Friday, July 9, 2010

RAID is for Disk Bugs

Last month I went on vacation to Calgary, and I shut down Gemini for the time. Everything seemed to be working fine when I left, so when I got back from vacation and turned Gemini on again I was surprised to find the system was running really slowly.

On a hunch I suspected there was a disk failure and my RAID 5 system was running degraded. I managed to find the RAID Management Software from Intel and installed it. Sure enough, it confirmed that the array was degraded while it was trying to rebuild disk 5. I came back hours later to find that the rebuild had not progressed past 3%. The RAID software was reporting there were 254 Unrecoverable Medium errors on that drive so I figure maybe there was something seriously wrong with it.

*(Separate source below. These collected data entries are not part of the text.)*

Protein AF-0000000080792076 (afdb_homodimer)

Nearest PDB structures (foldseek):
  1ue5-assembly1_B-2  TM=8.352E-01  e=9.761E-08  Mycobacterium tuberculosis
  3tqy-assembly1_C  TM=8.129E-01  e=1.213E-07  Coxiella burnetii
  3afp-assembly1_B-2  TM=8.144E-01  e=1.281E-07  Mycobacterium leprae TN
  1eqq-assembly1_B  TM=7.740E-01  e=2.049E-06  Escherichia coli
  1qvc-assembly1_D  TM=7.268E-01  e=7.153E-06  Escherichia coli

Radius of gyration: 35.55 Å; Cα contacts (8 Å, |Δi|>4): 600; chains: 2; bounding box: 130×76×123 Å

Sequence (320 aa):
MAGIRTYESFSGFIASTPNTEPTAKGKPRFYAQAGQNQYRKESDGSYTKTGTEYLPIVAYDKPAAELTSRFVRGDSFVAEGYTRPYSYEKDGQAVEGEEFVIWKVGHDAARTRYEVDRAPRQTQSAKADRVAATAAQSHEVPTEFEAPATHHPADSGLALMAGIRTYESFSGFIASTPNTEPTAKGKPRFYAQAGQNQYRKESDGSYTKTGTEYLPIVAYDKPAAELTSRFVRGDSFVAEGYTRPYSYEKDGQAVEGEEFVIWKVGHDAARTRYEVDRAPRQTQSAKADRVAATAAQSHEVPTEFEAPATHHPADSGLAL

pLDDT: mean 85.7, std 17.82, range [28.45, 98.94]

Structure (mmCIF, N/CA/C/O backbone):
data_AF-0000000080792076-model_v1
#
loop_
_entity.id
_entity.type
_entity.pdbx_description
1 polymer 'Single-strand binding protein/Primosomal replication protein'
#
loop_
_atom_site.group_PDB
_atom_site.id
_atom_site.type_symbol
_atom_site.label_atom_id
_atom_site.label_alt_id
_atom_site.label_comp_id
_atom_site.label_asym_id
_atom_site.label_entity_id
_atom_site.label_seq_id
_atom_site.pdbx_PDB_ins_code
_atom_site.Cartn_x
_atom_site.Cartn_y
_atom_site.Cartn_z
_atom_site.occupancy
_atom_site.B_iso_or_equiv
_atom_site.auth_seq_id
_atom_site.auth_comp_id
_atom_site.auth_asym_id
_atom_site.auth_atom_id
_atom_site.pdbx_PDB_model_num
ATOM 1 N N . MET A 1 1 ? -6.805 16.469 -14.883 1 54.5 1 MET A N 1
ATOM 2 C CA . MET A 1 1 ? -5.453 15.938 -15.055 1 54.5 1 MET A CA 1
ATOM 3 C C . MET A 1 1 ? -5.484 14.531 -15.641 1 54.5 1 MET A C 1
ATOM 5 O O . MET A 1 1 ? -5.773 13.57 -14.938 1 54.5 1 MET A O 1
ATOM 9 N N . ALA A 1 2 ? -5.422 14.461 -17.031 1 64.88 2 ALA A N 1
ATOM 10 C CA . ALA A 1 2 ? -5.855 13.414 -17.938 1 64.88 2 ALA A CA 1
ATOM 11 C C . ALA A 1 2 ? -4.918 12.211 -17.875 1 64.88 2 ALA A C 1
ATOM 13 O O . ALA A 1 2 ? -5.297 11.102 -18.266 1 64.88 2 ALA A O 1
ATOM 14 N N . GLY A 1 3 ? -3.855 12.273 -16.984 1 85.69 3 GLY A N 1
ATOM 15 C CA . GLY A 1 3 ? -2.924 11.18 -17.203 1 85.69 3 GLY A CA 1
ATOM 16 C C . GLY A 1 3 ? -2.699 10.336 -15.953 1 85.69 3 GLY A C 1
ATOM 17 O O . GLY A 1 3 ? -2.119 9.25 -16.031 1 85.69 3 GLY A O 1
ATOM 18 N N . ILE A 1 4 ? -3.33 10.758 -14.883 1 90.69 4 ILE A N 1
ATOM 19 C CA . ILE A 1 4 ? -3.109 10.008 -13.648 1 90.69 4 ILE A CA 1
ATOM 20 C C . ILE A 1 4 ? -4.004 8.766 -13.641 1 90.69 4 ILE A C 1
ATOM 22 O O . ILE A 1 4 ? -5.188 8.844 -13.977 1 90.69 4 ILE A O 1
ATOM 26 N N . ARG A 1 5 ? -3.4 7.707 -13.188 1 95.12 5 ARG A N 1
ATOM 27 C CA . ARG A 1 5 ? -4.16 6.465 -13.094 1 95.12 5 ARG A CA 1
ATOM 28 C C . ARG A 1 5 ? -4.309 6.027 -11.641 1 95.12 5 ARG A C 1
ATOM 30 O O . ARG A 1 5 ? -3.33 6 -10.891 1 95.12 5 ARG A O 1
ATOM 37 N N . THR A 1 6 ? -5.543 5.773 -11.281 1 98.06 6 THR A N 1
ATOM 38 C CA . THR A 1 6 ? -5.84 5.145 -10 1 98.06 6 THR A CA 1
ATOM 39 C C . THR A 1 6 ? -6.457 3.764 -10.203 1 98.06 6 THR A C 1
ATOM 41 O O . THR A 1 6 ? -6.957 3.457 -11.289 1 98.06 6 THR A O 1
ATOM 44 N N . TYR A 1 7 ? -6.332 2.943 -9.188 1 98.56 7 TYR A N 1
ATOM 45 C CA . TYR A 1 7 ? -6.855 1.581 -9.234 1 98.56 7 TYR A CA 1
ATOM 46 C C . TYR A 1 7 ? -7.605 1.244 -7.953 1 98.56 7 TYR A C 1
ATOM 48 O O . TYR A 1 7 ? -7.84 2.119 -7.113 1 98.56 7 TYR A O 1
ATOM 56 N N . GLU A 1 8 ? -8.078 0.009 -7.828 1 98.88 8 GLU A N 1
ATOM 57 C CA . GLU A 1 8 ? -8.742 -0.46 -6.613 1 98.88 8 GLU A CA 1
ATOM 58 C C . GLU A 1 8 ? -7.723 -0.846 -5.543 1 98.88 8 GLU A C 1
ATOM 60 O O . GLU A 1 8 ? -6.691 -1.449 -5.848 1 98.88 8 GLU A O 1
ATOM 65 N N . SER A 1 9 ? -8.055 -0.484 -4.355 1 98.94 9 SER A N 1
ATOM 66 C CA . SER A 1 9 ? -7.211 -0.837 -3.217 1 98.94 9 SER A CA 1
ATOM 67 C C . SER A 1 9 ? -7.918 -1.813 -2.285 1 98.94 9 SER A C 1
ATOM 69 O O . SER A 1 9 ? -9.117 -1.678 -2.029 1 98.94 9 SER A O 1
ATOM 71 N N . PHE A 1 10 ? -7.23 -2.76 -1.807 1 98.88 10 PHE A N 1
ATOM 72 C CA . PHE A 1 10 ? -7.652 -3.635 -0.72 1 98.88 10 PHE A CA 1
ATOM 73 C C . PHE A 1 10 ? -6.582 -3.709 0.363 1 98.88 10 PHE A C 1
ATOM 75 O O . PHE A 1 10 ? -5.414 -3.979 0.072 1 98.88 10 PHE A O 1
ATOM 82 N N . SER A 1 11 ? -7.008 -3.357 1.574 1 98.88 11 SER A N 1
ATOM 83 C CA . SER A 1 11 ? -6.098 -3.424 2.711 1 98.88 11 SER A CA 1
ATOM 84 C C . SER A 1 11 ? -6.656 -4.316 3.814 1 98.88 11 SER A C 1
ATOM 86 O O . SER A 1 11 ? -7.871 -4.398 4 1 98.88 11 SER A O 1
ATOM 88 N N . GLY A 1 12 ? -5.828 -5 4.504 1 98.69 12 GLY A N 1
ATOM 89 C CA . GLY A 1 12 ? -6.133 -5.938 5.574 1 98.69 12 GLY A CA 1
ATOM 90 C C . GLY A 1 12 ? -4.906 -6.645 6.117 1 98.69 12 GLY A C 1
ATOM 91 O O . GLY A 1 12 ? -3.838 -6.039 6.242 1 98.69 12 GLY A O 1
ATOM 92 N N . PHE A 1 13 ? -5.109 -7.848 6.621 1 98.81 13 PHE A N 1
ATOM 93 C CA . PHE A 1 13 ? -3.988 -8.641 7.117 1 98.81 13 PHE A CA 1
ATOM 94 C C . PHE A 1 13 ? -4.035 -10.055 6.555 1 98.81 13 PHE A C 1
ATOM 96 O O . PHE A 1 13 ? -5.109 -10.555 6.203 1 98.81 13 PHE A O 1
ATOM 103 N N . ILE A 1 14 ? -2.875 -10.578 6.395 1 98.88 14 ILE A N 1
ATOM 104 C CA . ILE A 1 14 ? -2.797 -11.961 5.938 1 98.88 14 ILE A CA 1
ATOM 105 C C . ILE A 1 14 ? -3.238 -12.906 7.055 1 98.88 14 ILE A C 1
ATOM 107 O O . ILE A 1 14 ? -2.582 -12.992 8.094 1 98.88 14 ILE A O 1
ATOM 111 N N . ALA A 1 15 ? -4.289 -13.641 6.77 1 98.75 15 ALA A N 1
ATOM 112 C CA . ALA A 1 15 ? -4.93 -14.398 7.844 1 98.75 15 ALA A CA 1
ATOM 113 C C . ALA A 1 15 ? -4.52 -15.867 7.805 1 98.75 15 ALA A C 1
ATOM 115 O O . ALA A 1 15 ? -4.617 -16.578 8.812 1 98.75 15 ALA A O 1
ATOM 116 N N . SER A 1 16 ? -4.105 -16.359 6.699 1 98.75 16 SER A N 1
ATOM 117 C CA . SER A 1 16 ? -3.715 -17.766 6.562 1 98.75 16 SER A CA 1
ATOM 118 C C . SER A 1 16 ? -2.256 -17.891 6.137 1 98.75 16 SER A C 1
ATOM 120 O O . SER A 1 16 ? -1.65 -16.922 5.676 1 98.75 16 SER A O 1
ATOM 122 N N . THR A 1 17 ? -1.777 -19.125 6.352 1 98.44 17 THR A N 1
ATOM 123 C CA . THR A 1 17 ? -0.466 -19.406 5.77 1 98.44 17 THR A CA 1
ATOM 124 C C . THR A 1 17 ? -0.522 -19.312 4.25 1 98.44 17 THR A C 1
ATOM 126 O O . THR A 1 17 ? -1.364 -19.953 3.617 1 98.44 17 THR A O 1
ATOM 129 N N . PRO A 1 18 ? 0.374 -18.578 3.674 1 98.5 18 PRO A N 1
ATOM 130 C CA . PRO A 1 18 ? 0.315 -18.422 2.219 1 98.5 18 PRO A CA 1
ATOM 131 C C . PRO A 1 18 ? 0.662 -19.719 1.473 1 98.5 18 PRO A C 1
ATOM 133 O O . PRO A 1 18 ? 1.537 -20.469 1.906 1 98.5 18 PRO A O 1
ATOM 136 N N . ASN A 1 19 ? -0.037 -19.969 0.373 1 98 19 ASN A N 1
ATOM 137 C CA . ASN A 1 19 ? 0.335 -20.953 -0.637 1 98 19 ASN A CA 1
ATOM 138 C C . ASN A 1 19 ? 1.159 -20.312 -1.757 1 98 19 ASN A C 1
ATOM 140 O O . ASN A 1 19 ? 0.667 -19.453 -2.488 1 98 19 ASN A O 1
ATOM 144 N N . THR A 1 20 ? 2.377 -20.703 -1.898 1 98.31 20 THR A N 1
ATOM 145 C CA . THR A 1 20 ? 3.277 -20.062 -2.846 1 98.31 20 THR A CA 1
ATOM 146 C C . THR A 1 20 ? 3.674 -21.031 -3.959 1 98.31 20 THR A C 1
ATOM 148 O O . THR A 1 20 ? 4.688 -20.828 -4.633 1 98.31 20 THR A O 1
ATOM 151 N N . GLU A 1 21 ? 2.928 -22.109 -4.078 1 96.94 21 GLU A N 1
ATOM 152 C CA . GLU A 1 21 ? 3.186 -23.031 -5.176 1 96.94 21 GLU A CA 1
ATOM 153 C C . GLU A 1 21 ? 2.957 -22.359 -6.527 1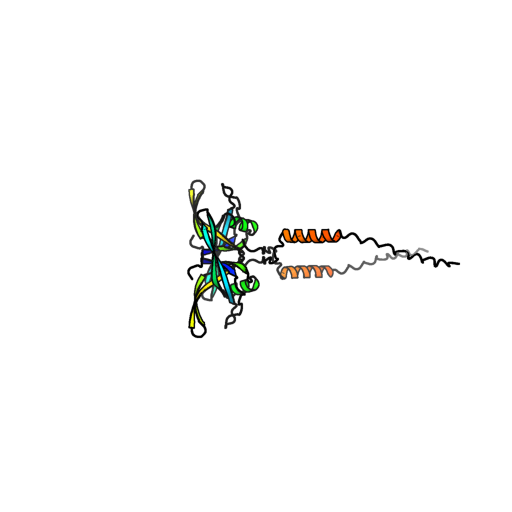 96.94 21 GLU A C 1
ATOM 155 O O . GLU A 1 21 ? 1.945 -21.688 -6.727 1 96.94 21 GLU A O 1
ATOM 160 N N . PRO A 1 22 ? 3.947 -22.531 -7.406 1 96.5 22 PRO A N 1
ATOM 161 C CA . PRO A 1 22 ? 3.748 -21.953 -8.734 1 96.5 22 PRO A CA 1
ATOM 162 C C . PRO A 1 22 ? 2.561 -22.562 -9.477 1 96.5 22 PRO A C 1
ATOM 164 O O . PRO A 1 22 ? 2.043 -23.609 -9.07 1 96.5 22 PRO A O 1
ATOM 167 N N . THR A 1 23 ? 2.115 -21.828 -10.531 1 94.88 23 THR A N 1
ATOM 168 C CA . THR A 1 23 ? 1.063 -22.359 -11.391 1 94.88 23 THR A CA 1
ATOM 169 C C . THR A 1 23 ? 1.562 -23.578 -12.172 1 94.88 23 THR A C 1
ATOM 171 O O . THR A 1 23 ? 2.754 -23.891 -12.141 1 94.88 23 THR A O 1
ATOM 174 N N . ALA A 1 24 ? 0.635 -24.281 -12.836 1 93 24 ALA A N 1
ATOM 175 C CA . ALA A 1 24 ? 0.989 -25.453 -13.648 1 93 24 ALA A CA 1
ATOM 176 C C . ALA A 1 24 ? 2.01 -25.094 -14.719 1 93 24 ALA A C 1
ATOM 178 O O . ALA A 1 24 ? 2.828 -25.922 -15.117 1 93 24 ALA A O 1
ATOM 179 N N . LYS A 1 25 ? 2.068 -23.859 -15.125 1 94.44 25 LYS A N 1
ATOM 180 C CA . LYS A 1 25 ? 2.975 -23.375 -16.172 1 94.44 25 LYS A CA 1
ATOM 181 C C . LYS A 1 25 ? 4.277 -22.859 -15.57 1 94.44 25 LYS A C 1
ATOM 183 O O . LYS A 1 25 ? 5.105 -22.281 -16.281 1 94.44 25 LYS A O 1
ATOM 188 N N . GLY A 1 26 ? 4.395 -22.891 -14.203 1 95.12 26 GLY A N 1
ATOM 189 C CA . GLY A 1 26 ? 5.637 -22.516 -13.547 1 95.12 26 GLY A CA 1
ATOM 190 C C . GLY A 1 26 ? 5.695 -21.047 -13.164 1 95.12 26 GLY A C 1
ATOM 191 O O . GLY A 1 26 ? 6.742 -20.562 -12.734 1 95.12 26 GLY A O 1
ATOM 192 N N . LYS A 1 27 ? 4.676 -20.391 -13.328 1 95.38 27 LYS A N 1
ATOM 193 C CA . LYS A 1 27 ? 4.617 -18.969 -12.977 1 95.38 27 LYS A CA 1
ATOM 194 C C . LYS A 1 27 ? 4.465 -18.781 -11.469 1 95.38 27 LYS A C 1
ATOM 196 O O . LYS A 1 27 ? 3.654 -19.453 -10.836 1 95.38 27 LYS A O 1
ATOM 201 N N . PRO A 1 28 ? 5.355 -17.859 -10.914 1 98 28 PRO A N 1
ATOM 202 C CA . PRO A 1 28 ? 5.195 -17.594 -9.484 1 98 28 PRO A CA 1
ATOM 203 C C . PRO A 1 28 ? 3.766 -17.188 -9.117 1 98 28 PRO A C 1
ATOM 205 O O . PRO A 1 28 ? 3.111 -16.469 -9.859 1 98 28 PRO A O 1
ATOM 208 N N . ARG A 1 29 ? 3.328 -17.672 -7.992 1 98.5 29 ARG A N 1
ATOM 209 C CA . ARG A 1 29 ? 1.987 -17.375 -7.492 1 98.5 29 ARG A CA 1
ATOM 210 C C . ARG A 1 29 ? 1.983 -17.25 -5.973 1 98.5 29 ARG A C 1
ATOM 212 O O . ARG A 1 29 ? 2.719 -17.953 -5.285 1 98.5 29 ARG A O 1
ATOM 219 N N . PHE A 1 30 ? 1.247 -16.359 -5.473 1 98.75 30 PHE A N 1
ATOM 220 C CA . PHE A 1 30 ? 0.985 -16.172 -4.051 1 98.75 30 PHE A CA 1
ATOM 221 C C . PHE A 1 30 ? -0.514 -16.156 -3.775 1 98.75 30 PHE A C 1
ATOM 223 O O . PHE A 1 30 ? -1.262 -15.406 -4.402 1 98.75 30 PHE A O 1
ATOM 230 N N . TYR A 1 31 ? -0.92 -17.016 -2.863 1 98.56 31 TYR A N 1
ATOM 231 C CA . TYR A 1 31 ? -2.324 -17.094 -2.482 1 98.56 31 TYR A CA 1
ATOM 232 C C . TYR A 1 31 ? -2.477 -17.172 -0.968 1 98.56 31 TYR A C 1
ATOM 234 O O . TYR A 1 31 ? -1.751 -17.906 -0.298 1 98.56 31 TYR A O 1
ATOM 242 N N . ALA A 1 32 ? -3.416 -16.422 -0.433 1 98.75 32 ALA A N 1
ATOM 243 C CA . ALA A 1 32 ? -3.768 -16.484 0.983 1 98.75 32 ALA A CA 1
ATOM 244 C C . ALA A 1 32 ? -5.164 -15.93 1.23 1 98.75 32 ALA A C 1
ATOM 246 O O . ALA A 1 32 ? -5.723 -15.234 0.377 1 98.75 32 ALA A O 1
ATOM 247 N N . GLN A 1 33 ? -5.73 -16.297 2.344 1 98.44 33 GLN A N 1
ATOM 248 C CA . GLN A 1 33 ? -6.898 -15.57 2.836 1 98.44 33 GLN A CA 1
ATOM 249 C C . GLN A 1 33 ? -6.488 -14.281 3.547 1 98.44 33 GLN A C 1
ATOM 251 O O . GLN A 1 33 ? -5.613 -14.297 4.41 1 98.44 33 GLN A O 1
ATOM 256 N N . ALA A 1 34 ? -7.117 -13.242 3.197 1 98.69 34 ALA A N 1
ATOM 257 C CA . ALA A 1 34 ? -6.922 -11.977 3.896 1 98.69 34 ALA A CA 1
ATOM 258 C C . ALA A 1 34 ? -8.125 -11.641 4.777 1 98.69 34 ALA A C 1
ATOM 260 O O . ALA A 1 34 ? -9.266 -11.891 4.395 1 98.69 34 ALA A O 1
ATOM 261 N N . GLY A 1 35 ? -7.805 -11.078 5.891 1 98.56 35 GLY A N 1
ATOM 262 C CA . GLY A 1 35 ? -8.844 -10.562 6.766 1 98.56 35 GLY A CA 1
ATOM 263 C C . GLY A 1 35 ? -8.953 -9.047 6.742 1 98.56 35 GLY A C 1
ATOM 264 O O . GLY A 1 35 ? -7.945 -8.352 6.656 1 98.56 35 GLY A O 1
ATOM 265 N N . GLN A 1 36 ? -10.172 -8.555 6.777 1 98.12 36 GLN A N 1
ATOM 266 C CA . GLN A 1 36 ? -10.461 -7.129 6.938 1 98.12 36 GLN A CA 1
ATOM 267 C C . GLN A 1 36 ? -11.406 -6.887 8.102 1 98.12 36 GLN A C 1
ATOM 269 O O . GLN A 1 36 ? -12.539 -7.375 8.109 1 98.12 36 GLN A O 1
ATOM 274 N N . ASN A 1 37 ? -10.883 -6.141 9.07 1 96.5 37 ASN A N 1
ATOM 275 C CA . ASN A 1 37 ? -11.734 -5.785 10.195 1 96.5 37 ASN A CA 1
ATOM 276 C C . ASN A 1 37 ? -12.797 -4.762 9.797 1 96.5 37 ASN A C 1
ATOM 278 O O . ASN A 1 37 ? -12.508 -3.814 9.07 1 96.5 37 ASN A O 1
ATOM 282 N N . GLN A 1 38 ? -13.992 -5.02 10.312 1 94.25 38 GLN A N 1
ATOM 283 C CA . GLN A 1 38 ? -15.102 -4.109 10.07 1 94.25 38 GLN A CA 1
ATOM 284 C C . GLN A 1 38 ? -15.43 -3.291 11.312 1 94.25 38 GLN A C 1
ATOM 286 O O . GLN A 1 38 ? -15.375 -3.807 12.43 1 94.25 38 GLN A O 1
ATOM 291 N N . TYR A 1 39 ? -15.672 -1.982 10.977 1 92.12 39 TYR A N 1
ATOM 292 C CA . TYR A 1 39 ? -15.984 -1.083 12.086 1 92.12 39 TYR A CA 1
ATOM 293 C C . TYR A 1 39 ? -17.281 -0.326 11.828 1 92.12 39 TYR A C 1
ATOM 295 O O . TYR A 1 39 ? -17.625 -0.063 10.672 1 92.12 39 TYR A O 1
ATOM 303 N N . ARG A 1 40 ? -17.953 -0.053 12.867 1 92.25 40 ARG A N 1
ATOM 304 C CA . ARG A 1 40 ? -19.125 0.823 12.836 1 92.25 40 ARG A CA 1
ATOM 305 C C . ARG A 1 40 ? -18.844 2.137 13.555 1 92.25 40 ARG A C 1
ATOM 307 O O . ARG A 1 40 ? -18.312 2.137 14.672 1 92.25 40 ARG A O 1
ATOM 314 N N . LYS A 1 41 ? -19.141 3.186 12.789 1 90 41 LYS A N 1
ATOM 315 C CA . LYS A 1 41 ? -19 4.492 13.422 1 90 41 LYS A CA 1
ATOM 316 C C . LYS A 1 41 ? -20.156 4.77 14.383 1 90 41 LYS A C 1
ATOM 318 O O . LYS A 1 41 ? -21.328 4.699 13.992 1 90 41 LYS A O 1
ATOM 323 N N . GLU A 1 42 ? -19.812 5.102 15.562 1 92.56 42 GLU A N 1
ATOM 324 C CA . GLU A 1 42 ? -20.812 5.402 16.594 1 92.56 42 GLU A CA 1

I replace disk 5 with a spare disk and started up the system, and sure enough it started rebuilding this disk. Things seemed to be progressing better, but still it was awesomely slow rebuilding. After several days it was only 10% complete. Then I started getting more of those Unrecoverable Medium Errors. But not only on the newly replaced disk 5, but disk 1 was also starting to report the same errors.

After a week had gone by the rebuild was at 81%, and the progress seemed to be going better so I was hopeful it would finish the next day. Much to my dismay the next day I discovered the rebuild had failed because there were no more entries in the bad-block table.

Storage on a disk drive is divided up into 512 byte units called sectors. Every drive has some spare sectors in case there are unrecoverable errors. In this case the sector with the error is remapped to one of the spare sectors via the bad-block table. Anyway, I ordered a new disk drive to replace the failed drive.

So now it looks like I have two failed disks, and one disk that is slowly failing. If another drive fails I will be royally hooped. In a RAID 5 system, if one disk fails the system will still run. But if two disks fail the whole file system is destroyed.